Congress could focus on incremental reforms to enhance the affordability of health care. Both parties have members who would instead like to return to bigger arguments about how to completely restructure the health system and reduce health care costs for all individuals in the US. Long-standing policies based on ideological, polarized positions are again being proposed as the fix for affordable health insurance. On the left, some progressives are arguing for national health insurance or single-payer, universal coverage. On the right, some conservatives are arguing that US health care can only be fixed by scrapping much of the federal government’s involvement in health care and letting a free market with a less prominent role for insurance solve continuing problems with affordability and access.

But the ideological purists on both sides are missing the point.

It would be useful to keep in mind 3 important realities of US health policy. First, the affordability question most patients and their families ask is “Can I afford health care?” For many, the answer is, “No.” Those who want major reforms to US health care often aim to reduce the aggregate cost of care to taxpayers through major changes such as creating a single insurer or eliminating most insurance from health care transactions. Although most US individuals are relatively satisfied with their own health care coverage, which is similar to other nations, individuals believe their own health care costs are the most urgent health care problem.

A second reality is the unique view of health care in the US. Individuals in the US disagree with the premise that health care is a pure social good that must be available to all. Advocates for more government intervention and support for health care hold up examples from other high-income countries (especially western European of Nordic countries); however, almost all of these nations have long established health care as a basic right; in fact, many countries (including Belgium, Finland, Germany, Iceland, Italy, Luxembourg, Spain, and Sweden) have enshrined the right to health care in their constitutions. The US Constitution does not include health care as an inalienable right. Academics can argue the merits of single-payer universal coverage proposals, but implementing such policy change in the US is unlikely.

Third, the US has a health care financing system that is more complex and varied than the nations and would be administratively, financially, and politically difficult to unwind. Revenue is distributed beyond many parts of the health care system, and both large publicly traded companies and private investors are heavily invested in its complexity. What scholars often refer to as excess costs in US health care spending accrue to both nonprofit and for-profit insurance companies and administrators, health facilities, health professionals, and prescription drug companies; all entities have a stake in the current financing and delivery system. Federal and state governments enjoy lower administrative costs, but also pay clinicians below commercial market rates. These lower rates can have an impact on the availability of clinicians, care accessibility, and the quality of care available – particularly in parts of the country where there are clinician shortages.

What do these realities mean for the current standoff in US health care policy? If policymakers approach the debate over health care affordability from the hard right or left, no remedy is likely to be found for those likely to lose their insurance coverage this year as a result. It is also unlikely that a solution to concerns about affordability will be found through a major national overhaul of health care financing and delivery in the next several election cycles.

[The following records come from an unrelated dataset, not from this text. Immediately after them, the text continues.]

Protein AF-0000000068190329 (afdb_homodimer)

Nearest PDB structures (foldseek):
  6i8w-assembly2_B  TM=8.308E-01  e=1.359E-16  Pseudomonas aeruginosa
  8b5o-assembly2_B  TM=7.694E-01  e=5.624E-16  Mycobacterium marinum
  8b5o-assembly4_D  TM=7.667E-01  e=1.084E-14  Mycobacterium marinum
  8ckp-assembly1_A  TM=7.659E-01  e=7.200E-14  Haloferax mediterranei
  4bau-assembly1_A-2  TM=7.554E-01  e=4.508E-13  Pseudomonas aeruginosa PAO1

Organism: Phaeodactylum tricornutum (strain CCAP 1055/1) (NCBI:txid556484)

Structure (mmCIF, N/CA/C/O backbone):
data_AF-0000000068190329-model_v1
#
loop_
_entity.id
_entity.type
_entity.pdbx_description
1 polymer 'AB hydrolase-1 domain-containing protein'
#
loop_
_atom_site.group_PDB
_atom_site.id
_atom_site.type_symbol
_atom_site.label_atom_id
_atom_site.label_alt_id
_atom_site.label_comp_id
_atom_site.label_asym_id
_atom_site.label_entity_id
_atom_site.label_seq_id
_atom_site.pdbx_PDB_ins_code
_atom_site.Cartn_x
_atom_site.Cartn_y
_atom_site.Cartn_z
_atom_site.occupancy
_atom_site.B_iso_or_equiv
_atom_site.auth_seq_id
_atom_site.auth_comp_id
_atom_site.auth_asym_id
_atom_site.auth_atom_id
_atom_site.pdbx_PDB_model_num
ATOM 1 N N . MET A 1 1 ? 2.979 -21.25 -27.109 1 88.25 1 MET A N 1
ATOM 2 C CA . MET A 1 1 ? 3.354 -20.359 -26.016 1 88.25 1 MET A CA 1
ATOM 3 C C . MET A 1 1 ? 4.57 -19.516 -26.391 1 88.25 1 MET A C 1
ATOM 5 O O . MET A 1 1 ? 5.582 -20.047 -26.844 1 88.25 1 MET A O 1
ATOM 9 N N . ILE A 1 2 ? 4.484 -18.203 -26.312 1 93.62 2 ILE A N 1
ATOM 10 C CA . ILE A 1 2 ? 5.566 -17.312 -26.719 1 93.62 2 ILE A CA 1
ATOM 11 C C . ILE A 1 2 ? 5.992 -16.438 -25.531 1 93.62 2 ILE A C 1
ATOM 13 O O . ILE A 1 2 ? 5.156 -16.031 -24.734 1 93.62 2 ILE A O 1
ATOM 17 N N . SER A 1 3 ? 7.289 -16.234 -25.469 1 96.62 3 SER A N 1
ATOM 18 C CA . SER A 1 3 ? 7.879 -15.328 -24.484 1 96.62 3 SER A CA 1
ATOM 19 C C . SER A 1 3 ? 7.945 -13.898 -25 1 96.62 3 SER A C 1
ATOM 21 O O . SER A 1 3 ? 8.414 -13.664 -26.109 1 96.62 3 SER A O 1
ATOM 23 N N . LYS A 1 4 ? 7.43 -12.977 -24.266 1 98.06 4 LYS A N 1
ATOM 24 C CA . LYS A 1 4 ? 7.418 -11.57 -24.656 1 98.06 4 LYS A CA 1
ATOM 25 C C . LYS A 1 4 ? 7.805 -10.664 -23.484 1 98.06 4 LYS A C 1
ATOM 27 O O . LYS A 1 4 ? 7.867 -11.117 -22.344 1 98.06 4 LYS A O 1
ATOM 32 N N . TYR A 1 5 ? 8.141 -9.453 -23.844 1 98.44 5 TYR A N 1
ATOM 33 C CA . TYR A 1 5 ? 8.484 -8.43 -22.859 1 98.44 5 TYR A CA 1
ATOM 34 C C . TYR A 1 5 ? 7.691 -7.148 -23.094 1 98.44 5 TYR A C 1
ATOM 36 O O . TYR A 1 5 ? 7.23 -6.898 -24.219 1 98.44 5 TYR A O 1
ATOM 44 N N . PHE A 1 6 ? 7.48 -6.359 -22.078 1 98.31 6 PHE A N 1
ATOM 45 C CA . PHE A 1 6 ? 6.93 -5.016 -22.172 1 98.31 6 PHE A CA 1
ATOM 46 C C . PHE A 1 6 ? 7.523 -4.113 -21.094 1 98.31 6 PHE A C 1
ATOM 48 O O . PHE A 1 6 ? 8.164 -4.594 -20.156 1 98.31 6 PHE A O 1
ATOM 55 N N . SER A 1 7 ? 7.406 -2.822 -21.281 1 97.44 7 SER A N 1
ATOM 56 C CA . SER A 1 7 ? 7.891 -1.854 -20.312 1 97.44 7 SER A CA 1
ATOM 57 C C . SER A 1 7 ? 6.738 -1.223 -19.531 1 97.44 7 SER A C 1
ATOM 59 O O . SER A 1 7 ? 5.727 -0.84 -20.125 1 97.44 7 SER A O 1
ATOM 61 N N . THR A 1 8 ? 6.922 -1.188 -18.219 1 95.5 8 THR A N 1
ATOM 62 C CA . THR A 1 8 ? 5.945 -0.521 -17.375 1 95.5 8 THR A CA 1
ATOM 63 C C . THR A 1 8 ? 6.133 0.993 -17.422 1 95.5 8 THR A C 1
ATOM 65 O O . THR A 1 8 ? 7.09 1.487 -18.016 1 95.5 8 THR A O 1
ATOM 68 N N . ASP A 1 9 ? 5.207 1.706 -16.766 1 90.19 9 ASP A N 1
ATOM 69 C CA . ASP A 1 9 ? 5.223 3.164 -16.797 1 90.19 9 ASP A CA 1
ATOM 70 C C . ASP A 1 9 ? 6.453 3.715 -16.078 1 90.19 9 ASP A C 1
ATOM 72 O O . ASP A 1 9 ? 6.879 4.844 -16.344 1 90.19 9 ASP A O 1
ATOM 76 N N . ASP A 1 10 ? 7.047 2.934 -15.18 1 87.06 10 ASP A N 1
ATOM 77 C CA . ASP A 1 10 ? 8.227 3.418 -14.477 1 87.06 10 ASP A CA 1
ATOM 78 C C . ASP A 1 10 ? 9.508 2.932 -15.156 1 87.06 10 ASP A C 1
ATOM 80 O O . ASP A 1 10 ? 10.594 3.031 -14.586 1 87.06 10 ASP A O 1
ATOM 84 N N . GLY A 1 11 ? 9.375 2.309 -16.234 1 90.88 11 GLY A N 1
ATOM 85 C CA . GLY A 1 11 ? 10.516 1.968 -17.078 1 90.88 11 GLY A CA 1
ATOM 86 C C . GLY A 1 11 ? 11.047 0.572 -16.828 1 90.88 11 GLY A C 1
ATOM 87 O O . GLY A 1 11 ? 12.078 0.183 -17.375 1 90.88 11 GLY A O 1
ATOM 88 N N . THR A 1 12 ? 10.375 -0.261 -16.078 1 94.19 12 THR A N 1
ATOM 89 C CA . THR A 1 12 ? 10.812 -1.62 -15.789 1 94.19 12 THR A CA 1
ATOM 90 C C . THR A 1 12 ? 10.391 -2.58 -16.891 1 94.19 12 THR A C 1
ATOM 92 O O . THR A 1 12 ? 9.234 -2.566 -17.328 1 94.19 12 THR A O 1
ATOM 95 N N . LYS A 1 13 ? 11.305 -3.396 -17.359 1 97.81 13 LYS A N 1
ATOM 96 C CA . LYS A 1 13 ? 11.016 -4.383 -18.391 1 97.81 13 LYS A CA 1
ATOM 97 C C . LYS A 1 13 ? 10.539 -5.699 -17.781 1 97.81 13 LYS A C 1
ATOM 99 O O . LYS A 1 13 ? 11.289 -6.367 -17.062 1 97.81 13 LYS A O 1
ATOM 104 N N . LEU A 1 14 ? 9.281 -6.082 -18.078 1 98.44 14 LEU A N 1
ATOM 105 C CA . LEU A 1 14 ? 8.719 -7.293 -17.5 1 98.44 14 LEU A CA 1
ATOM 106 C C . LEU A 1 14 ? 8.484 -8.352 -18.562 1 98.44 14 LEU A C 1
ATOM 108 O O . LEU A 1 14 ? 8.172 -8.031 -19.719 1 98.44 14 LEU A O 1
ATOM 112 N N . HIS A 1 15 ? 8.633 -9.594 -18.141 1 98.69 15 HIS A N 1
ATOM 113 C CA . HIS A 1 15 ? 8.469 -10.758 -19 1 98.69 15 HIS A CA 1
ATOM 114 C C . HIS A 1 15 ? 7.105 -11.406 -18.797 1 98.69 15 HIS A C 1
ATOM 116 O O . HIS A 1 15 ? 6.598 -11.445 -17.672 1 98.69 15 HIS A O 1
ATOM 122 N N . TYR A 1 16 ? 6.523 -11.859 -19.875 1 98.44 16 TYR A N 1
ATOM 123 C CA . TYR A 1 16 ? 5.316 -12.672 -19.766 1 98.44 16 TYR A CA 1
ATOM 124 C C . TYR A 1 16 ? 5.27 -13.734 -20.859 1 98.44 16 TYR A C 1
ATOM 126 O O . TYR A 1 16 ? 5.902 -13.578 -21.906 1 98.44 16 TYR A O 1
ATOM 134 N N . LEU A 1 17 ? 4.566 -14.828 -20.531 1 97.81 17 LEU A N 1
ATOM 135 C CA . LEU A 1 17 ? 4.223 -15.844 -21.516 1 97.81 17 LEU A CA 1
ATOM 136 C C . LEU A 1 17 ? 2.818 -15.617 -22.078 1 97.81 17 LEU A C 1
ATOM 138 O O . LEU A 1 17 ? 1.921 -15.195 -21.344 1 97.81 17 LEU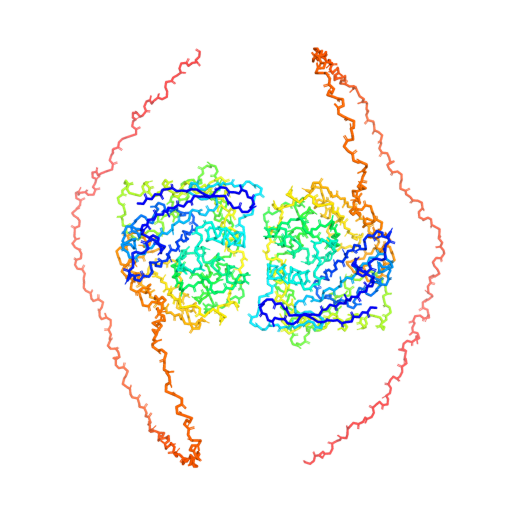 A O 1
ATOM 142 N N . GLU A 1 18 ? 2.699 -15.883 -23.297 1 96.75 18 GLU A N 1
ATOM 143 C CA . GLU A 1 18 ? 1.414 -15.703 -23.969 1 96.75 18 GLU A CA 1
ATOM 144 C C . GLU A 1 18 ? 1.067 -16.922 -24.828 1 96.75 18 GLU A C 1
ATOM 146 O O . GLU A 1 18 ? 1.932 -17.453 -25.516 1 96.75 18 GLU A O 1
ATOM 151 N N . ALA A 1 19 ? -0.157 -17.375 -24.734 1 96.06 19 ALA A N 1
ATOM 152 C CA . ALA A 1 19 ? -0.636 -18.484 -25.547 1 96.06 19 ALA A CA 1
ATOM 153 C C . ALA A 1 19 ? -2.131 -18.359 -25.828 1 96.06 19 ALA A C 1
ATOM 155 O O . ALA A 1 19 ? -2.859 -17.719 -25.062 1 96.06 19 ALA A O 1
ATOM 156 N N . GLY A 1 20 ? -2.572 -18.969 -26.891 1 91.19 20 GLY A N 1
ATOM 157 C CA . GLY A 1 20 ? -3.98 -18.969 -27.25 1 91.19 20 GLY A CA 1
ATOM 158 C C . GLY A 1 20 ? -4.367 -17.797 -28.125 1 91.19 20 GLY A C 1
ATOM 159 O O . GLY A 1 20 ? -3.543 -16.922 -28.406 1 91.19 20 GLY A O 1
ATOM 160 N N . GLN A 1 21 ? -5.59 -17.797 -28.625 1 77.5 21 GLN A N 1
ATOM 161 C CA . GLN A 1 21 ? -6.07 -16.781 -29.547 1 77.5 21 GLN A CA 1
ATOM 162 C C . GLN A 1 21 ? -6.539 -15.539 -28.797 1 77.5 21 GLN A C 1
ATOM 164 O O . GLN A 1 21 ? -7.023 -15.641 -27.656 1 77.5 21 GLN A O 1
ATOM 169 N N . ARG A 1 22 ? -6.195 -14.328 -29.453 1 70.69 22 ARG A N 1
ATOM 170 C CA . ARG A 1 22 ? -6.664 -13.086 -28.859 1 70.69 22 ARG A CA 1
ATOM 171 C C . ARG A 1 22 ? -8.109 -12.805 -29.25 1 70.69 22 ARG A C 1
ATOM 173 O O . ARG A 1 22 ? -8.586 -13.273 -30.297 1 70.69 22 ARG A O 1
ATOM 180 N N . THR A 1 23 ? -8.852 -12.242 -28.344 1 58.44 23 THR A N 1
ATOM 181 C CA . THR A 1 23 ? -10.25 -11.898 -28.578 1 58.44 23 THR A CA 1
ATOM 182 C C . THR A 1 23 ? -10.422 -11.242 -29.953 1 58.44 23 THR A C 1
ATOM 184 O O . THR A 1 23 ? -11.422 -11.469 -30.625 1 58.44 23 THR A O 1
ATOM 187 N N . GLN A 1 24 ? -9.547 -10.281 -30.438 1 52.56 24 GLN A N 1
ATOM 188 C CA . GLN A 1 24 ? -9.836 -9.547 -31.672 1 52.56 24 GLN A CA 1
ATOM 189 C C . GLN A 1 24 ? -9.758 -10.469 -32.875 1 52.56 24 GLN A C 1
ATOM 191 O O . GLN A 1 24 ? -10.328 -10.164 -33.938 1 52.56 24 GLN A O 1
ATOM 196 N N . ALA A 1 25 ? -9 -11.445 -32.781 1 50.34 25 ALA A N 1
ATOM 197 C CA . ALA A 1 25 ? -8.836 -12.203 -34.031 1 50.34 25 ALA A CA 1
ATOM 198 C C . ALA A 1 25 ? -10.031 -13.125 -34.25 1 50.34 25 ALA A C 1
ATOM 200 O O . ALA A 1 25 ? -9.953 -14.055 -35.062 1 50.34 25 ALA A O 1
ATOM 201 N N . GLN A 1 26 ? -11.078 -12.766 -33.469 1 51.06 26 GLN A N 1
ATOM 202 C CA . GLN A 1 26 ? -12.141 -13.758 -33.594 1 51.06 26 GLN A CA 1
ATOM 203 C C . GLN A 1 26 ? -12.836 -13.648 -34.969 1 51.06 26 GLN A C 1
ATOM 205 O O . GLN A 1 26 ? -13.055 -12.547 -35.469 1 51.06 26 GLN A O 1
ATOM 210 N N . GLN A 1 27 ? -12.758 -14.664 -35.625 1 48.44 27 GLN A N 1
ATOM 211 C CA . GLN A 1 27 ? -13.586 -14.828 -36.812 1 48.44 27 GLN A CA 1
ATOM 212 C C . GLN A 1 27 ? -15.047 -14.5 -36.531 1 48.44 27 GLN A C 1
ATOM 214 O O . GLN A 1 27 ? -15.5 -14.617 -35.406 1 48.44 27 GLN A O 1
ATOM 219 N N . GLU A 1 28 ? -15.734 -13.961 -37.375 1 51.69 28 GLU A N 1
ATOM 220 C CA . GLU A 1 28 ? -17.172 -13.734 -37.406 1 51.69 28 GLU A CA 1
ATOM 221 C C . GLU A 1 28 ? -17.922 -14.938 -36.844 1 51.69 28 GLU A C 1
ATOM 223 O O . GLU A 1 28 ? -17.703 -16.078 -37.281 1 51.69 28 GLU A O 1
ATOM 228 N N . GLY A 1 29 ? -18.703 -14.828 -35.594 1 55.47 29 GLY A N 1
ATOM 229 C CA . GLY A 1 29 ? -19.578 -15.828 -35.031 1 55.47 29 GLY A CA 1
ATOM 230 C C . GLY A 1 29 ? -19 -16.5 -33.781 1 55.47 29 GLY A C 1
ATOM 231 O O . GLY A 1 29 ? -19.688 -17.25 -33.094 1 55.47 29 GLY A O 1
ATOM 232 N N . GLN A 1 30 ? -17.688 -16.391 -33.625 1 55.91 30 GLN A N 1
ATOM 233 C CA . GLN A 1 30 ? -17.125 -17.062 -32.469 1 55.91 30 GLN A CA 1
ATOM 234 C C . GLN A 1 30 ? -17.078 -16.141 -31.25 1 55.91 30 GLN A C 1
ATOM 236 O O . GLN A 1 30 ? -16.797 -14.945 -31.375 1 55.91 30 GLN A O 1
ATOM 241 N N . PRO A 1 31 ? -17.531 -16.688 -30.219 1 59.22 31 PRO A N 1
ATOM 242 C CA . PRO A 1 31 ? -17.484 -15.875 -29 1 59.22 31 PRO A CA 1
ATOM 243 C C . PRO A 1 31 ? -16.094 -15.312 -28.703 1 59.22 31 PRO A C 1
ATOM 245 O O . PRO A 1 31 ? -15.094 -15.945 -29.047 1 59.22 31 PRO A O 1
ATOM 248 N N . PRO A 1 32 ? -16.125 -14.086 -28.312 1 65 32 PRO A N 1
ATOM 249 C CA . PRO A 1 32 ? -14.82 -13.5 -28.016 1 65 32 PRO A CA 1
ATOM 250 C C . PRO A 1 32 ? -14.016 -14.328 -27.016 1 65 32 PRO A C 1
ATOM 252 O O . PRO A 1 32 ? -14.586 -14.93 -26.109 1 65 32 PRO A O 1
ATOM 255 N N . VAL A 1 33 ? -12.836 -14.648 -27.422 1 79.88 33 VAL A N 1
ATOM 256 C CA . VAL A 1 33 ? -11.93 -15.375 -26.531 1 79.88 33 VAL A CA 1
ATOM 257 C C . VAL A 1 33 ? -11.531 -14.484 -25.359 1 79.88 33 VAL A C 1
ATOM 259 O O . VAL A 1 33 ? -11.047 -13.367 -25.547 1 79.88 33 VAL A O 1
ATOM 262 N N . GLU A 1 34 ? -11.875 -14.945 -24.188 1 91.94 34 GLU A N 1
ATOM 263 C CA . GLU A 1 34 ? -11.594 -14.164 -22.984 1 91.94 34 GLU A CA 1
ATOM 264 C C . GLU A 1 34 ? -10.148 -14.352 -22.531 1 91.94 34 GLU A C 1
ATOM 266 O O . GLU A 1 34 ? -9.531 -15.375 -22.828 1 91.94 34 GLU A O 1
ATOM 271 N N . THR A 1 35 ? -9.609 -13.391 -21.906 1 95.81 35 THR A N 1
ATOM 272 C CA . THR A 1 35 ? -8.227 -13.398 -21.469 1 95.81 35 THR A CA 1
ATOM 273 C C . THR A 1 35 ? -8.125 -13.867 -20.016 1 95.81 35 THR A C 1
ATOM 275 O O . THR A 1 35 ? -8.93 -13.469 -19.172 1 95.81 35 THR A O 1
ATOM 278 N N . LEU A 1 36 ? -7.211 -14.812 -19.797 1 97.75 36 LEU A N 1
ATOM 279 C CA . LEU A 1 36 ? -6.797 -15.211 -18.453 1 97.75 36 LEU A CA 1
ATOM 280 C C . LEU A 1 36 ? -5.379 -14.734 -18.156 1 97.75 36 LEU A C 1
ATOM 282 O O . LEU A 1 36 ? -4.441 -15.078 -18.875 1 97.75 36 LEU A O 1
ATOM 286 N N . ILE A 1 37 ? -5.242 -13.922 -17.125 1 98.62 37 ILE A N 1
ATOM 287 C CA . ILE A 1 37 ? -3.91 -13.547 -16.672 1 98.62 37 ILE A CA 1
ATOM 288 C C . ILE A 1 37 ? -3.576 -14.312 -15.383 1 98.62 37 ILE A C 1
ATOM 290 O O . ILE A 1 37 ? -4.371 -14.336 -14.445 1 98.62 37 ILE A O 1
ATOM 294 N N . ILE A 1 38 ? -2.412 -14.961 -15.398 1 98.81 38 ILE A N 1
ATOM 295 C CA . ILE A 1 38 ? -1.919 -15.711 -14.25 1 98.81 38 ILE A CA 1
ATOM 296 C C . ILE A 1 38 ? -0.777 -14.945 -13.586 1 98.81 38 ILE A C 1
ATOM 298 O O . ILE A 1 38 ? 0.186 -14.555 -14.25 1 98.81 38 ILE A O 1
ATOM 302 N N . LEU A 1 39 ? -0.938 -14.727 -12.289 1 98.81 39 LEU A N 1
ATOM 303 C CA . LEU A 1 39 ? 0.093 -14.109 -11.461 1 98.81 39 LEU A CA 1
ATOM 304 C C . LEU A 1 39 ? 0.747 -15.148 -10.555 1 98.81 39 LEU A C 1
ATOM 306 O O . LEU A 1 39 ? 0.186 -15.516 -9.516 1 98.81 39 LEU A O 1
ATOM 310 N N . PRO A 1 40 ? 1.978 -15.586 -10.938 1 98.31 40 PRO A N 1
ATOM 311 C CA . PRO A 1 40 ? 2.689 -16.531 -10.07 1 98.31 40 PRO A CA 1
ATOM 312 C C . PRO A 1 40 ? 2.93 -15.969 -8.664 1 98.31 40 PRO A C 1
ATOM 314 O O . PRO A 1 40 ? 3.049 -14.75 -8.492 1 98.31 40 PRO A O 1
ATOM 317 N N . GLY A 1 41 ? 3.033 -16.828 -7.688 1 97 41 GLY A N 1
ATOM 318 C CA . GLY A 1 41 ? 3.322 -16.422 -6.324 1 97 41 GLY A CA 1
ATOM 319 C C . GLY A 1 41 ? 4.785 -16.094 -6.094 1 97 41 GLY A C 1
ATOM 320 O O . GLY A 1 41 ? 5.527 -15.852 -7.047 1 97 41 GLY A O 1
ATOM 321 N N . TRP A 1 42 ? 5.07 -15.938 -4.805 1 96.25 42 TRP A N 1
ATOM 322 C CA . TRP A 1 42 ? 6.441 -15.664 -4.398 1 96.25 42 TRP A CA 1
ATOM 323 C C . TRP A 1 42 ? 7.352 -16.844 -4.727 1 96.25 42 TRP A C 1
ATOM 325 O O . TRP A 1 42 ? 7.008 -18 -4.449 1 96.25 42 TRP A O 1
ATOM 335 N N . LEU A 1 43 ? 8.461 -16.594 -5.418 1 96.19 43 LEU A N 1
ATOM 336 C CA . LEU A 1 43 ? 9.477 -17.547 -5.844 1 96.19 43 LEU A CA 1
ATOM 337 C C . LEU A 1 43 ? 8.922 -18.5 -6.902 1 96.19 43 LEU A C 1
ATOM 339 O O . LEU A 1 43 ? 9.242 -19.688 -6.906 1 96.19 43 LEU A O 1
ATOM 343 N N . GLN A 1 44 ? 8.031 -18.031 -7.66 1 96.88 44 GLN A N 1
ATOM 344 C CA . GLN A 1 44 ? 7.477 -18.75 -8.797 1 96.88 44 GLN A CA 1
ATOM 345 C C . GLN A 1 44 ? 7.688 -17.969 -10.094 1 96.88 44 GLN A C 1
ATOM 347 O O . GLN A 1 44 ? 7.645 -16.734 -10.102 1 96.88 44 GLN A O 1
ATOM 352 N N . THR A 1 45 ? 7.918 -18.734 -11.156 1 97.5 45 THR A N 1
ATOM 353 C CA . THR A 1 45 ? 8.109 -18.125 -12.469 1 97.5 45 THR A CA 1
ATOM 354 C C . THR A 1 45 ? 6.984 -18.531 -13.414 1 97.5 45 THR A C 1
ATOM 356 O O . THR A 1 45 ? 6.246 -19.484 -13.148 1 97.5 45 THR A O 1
ATOM 359 N N . ALA A 1 46 ? 6.906 -17.766 -14.5 1 97.88 46 ALA A N 1
ATOM 360 C CA . ALA A 1 46 ? 5.898 -18.047 -15.516 1 97.88 46 ALA A CA 1
ATOM 361 C C . ALA A 1 46 ? 6.059 -19.469 -16.062 1 97.88 46 ALA A C 1
ATOM 363 O O . ALA A 1 46 ? 5.066 -20.141 -16.344 1 97.88 46 ALA A O 1
ATOM 364 N N . ARG A 1 47 ? 7.246 -19.969 -16.125 1 95.94 47 ARG A N 1
ATOM 365 C CA . ARG A 1 47 ? 7.535 -21.281 -16.719 1 95.94 47 ARG A CA 1
ATOM 366 C C . ARG A 1 47 ? 6.926 -22.406 -15.891 1 95.94 47 ARG A C 1
ATOM 368 O O . ARG A 1 47 ? 6.609 -23.469 -16.422 1 95.94 47 ARG A O 1
ATOM 375 N N . MET A 1 48 ? 6.73 -22.156 -14.664 1 96.38 48 MET A N 1
ATOM 376 C CA . MET A 1 48 ? 6.176 -23.172 -13.766 1 96.38 48 MET A CA 1
ATOM 377 C C . MET A 1 48 ? 4.711 -23.438 -14.094 1 96.38 48 MET A C 1
ATOM 379 O O . MET A 1 48 ? 4.137 -24.422 -13.625 1 96.38 48 MET A O 1
ATOM 383 N N . PHE A 1 49 ? 4.137 -22.578 -14.906 1 97.31 49 PHE A N 1
ATOM 384 C CA . PHE A 1 49 ? 2.717 -22.703 -15.203 1 97.31 49 PHE A CA 1
ATOM 385 C C . PHE A 1 49 ? 2.504 -23.203 -16.625 1 97.31 49 PHE A C 1
ATOM 387 O O . PHE A 1 49 ? 1.443 -23 -17.219 1 97.31 49 PHE A O 1
ATOM 394 N N . ALA A 1 50 ? 3.451 -23.906 -17.156 1 95.12 50 ALA A N 1
ATOM 395 C CA . ALA A 1 50 ? 3.396 -24.406 -18.531 1 95.12 50 ALA A CA 1
ATOM 396 C C . ALA A 1 50 ? 2.211 -25.359 -18.719 1 95.12 50 ALA A C 1
ATOM 398 O O . ALA A 1 50 ? 1.562 -25.344 -19.766 1 95.12 50 ALA A O 1
ATOM 399 N N . SER A 1 51 ? 1.932 -26.188 -17.734 1 95.56 51 SER A N 1
ATOM 400 C CA . SER A 1 51 ? 0.818 -27.125 -17.828 1 95.56 51 SER A CA 1
ATOM 401 C C . SER A 1 51 ? -0.518 -26.391 -17.906 1 95.56 51 SER A C 1
ATOM 403 O O . SER A 1 51 ? -1.4 -26.766 -18.672 1 95.56 51 SER A O 1
ATOM 405 N N . GLN A 1 52 ? -0.676 -25.359 -17.062 1 97.31 52 GLN A N 1
ATOM 406 C CA . GLN A 1 52 ? -1.884 -24.547 -17.109 1 97.31 52 GLN A CA 1
ATOM 407 C C . GLN A 1 52 ? -2.025 -23.828 -18.438 1 97.31 52 GLN A C 1
ATOM 409 O O . GLN A 1 52 ? -3.115 -23.781 -19.016 1 97.31 52 GLN A O 1
ATOM 414 N N . VAL A 1 53 ? -0.914 -23.281 -18.922 1 97.12 53 VAL A N 1
ATOM 415 C CA . VAL A 1 53 ? -0.928 -22.578 -20.188 1 97.12 53 VAL A CA 1
ATOM 416 C C . VAL A 1 53 ? -1.365 -23.516 -21.297 1 97.12 53 VAL A C 1
ATOM 418 O O . VAL A 1 53 ? -2.248 -23.188 -22.094 1 97.12 53 VAL A O 1
ATOM 421 N N . THR A 1 54 ? -0.808 -24.703 -21.359 1 95.56 54 THR A N 1
ATOM 422 C CA . THR A 1 54 ? -1.109 -25.688 -22.406 1 95.56 54 THR A CA 1
ATOM 423 C C . THR A 1 54 ? -2.582 -26.078 -22.359 1 95.56 54 THR A C 1
ATOM 425 O O . THR A 1 54 ? -3.254 -26.109 -23.391 1 95.56 54 THR A O 1
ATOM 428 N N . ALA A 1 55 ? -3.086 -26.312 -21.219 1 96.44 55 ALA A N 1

Policymakers should consider a solution that includes elements drawn from what both Republicans and Democrats have asked for during this debate. Thus, help for those impacted by the expired [ACA] subsidies will not come through sweeping change but rather through incremental adjustments that continue to build on center-left or center-right approaches. Minimum, small-dollar premium contributions have been proposed by some Republicans as a mechanism to mitigate fraud, though with the potential to create administrative barriers for some individuals with low incomes.

Making health care costs more affordable for families and for the country is likely to occur only through careful, incremental changes in multiple aspects of the health financing and delivery system rather than ideologically driven sweeping change. In the short term, policymakers should focus on the realistic adjustments to existing policy that enable more individuals to access the care that they need.

The ongoing debate over US health reform, as with other issues, has gotten entangled in both political polarization and ideological extremism. Although partisans on both sides are unlikely to admit it, the best solutions to enhancing affordability and access lie in the middle – taking  ome ideas from each side and balancing the trade-offs to maximize the benefits to patients. Policymakers ought to keep in mind that the understanding of health affordability among US individuals is based on their personal economics, that there is no right to health care in the US, and that sweeping change for the left or right is unlikely given the political situation the country is in today. Compromise and incremental adjustments feel unsatisfying, but they are the realistic path to addressing the health system affordability challenge in the US.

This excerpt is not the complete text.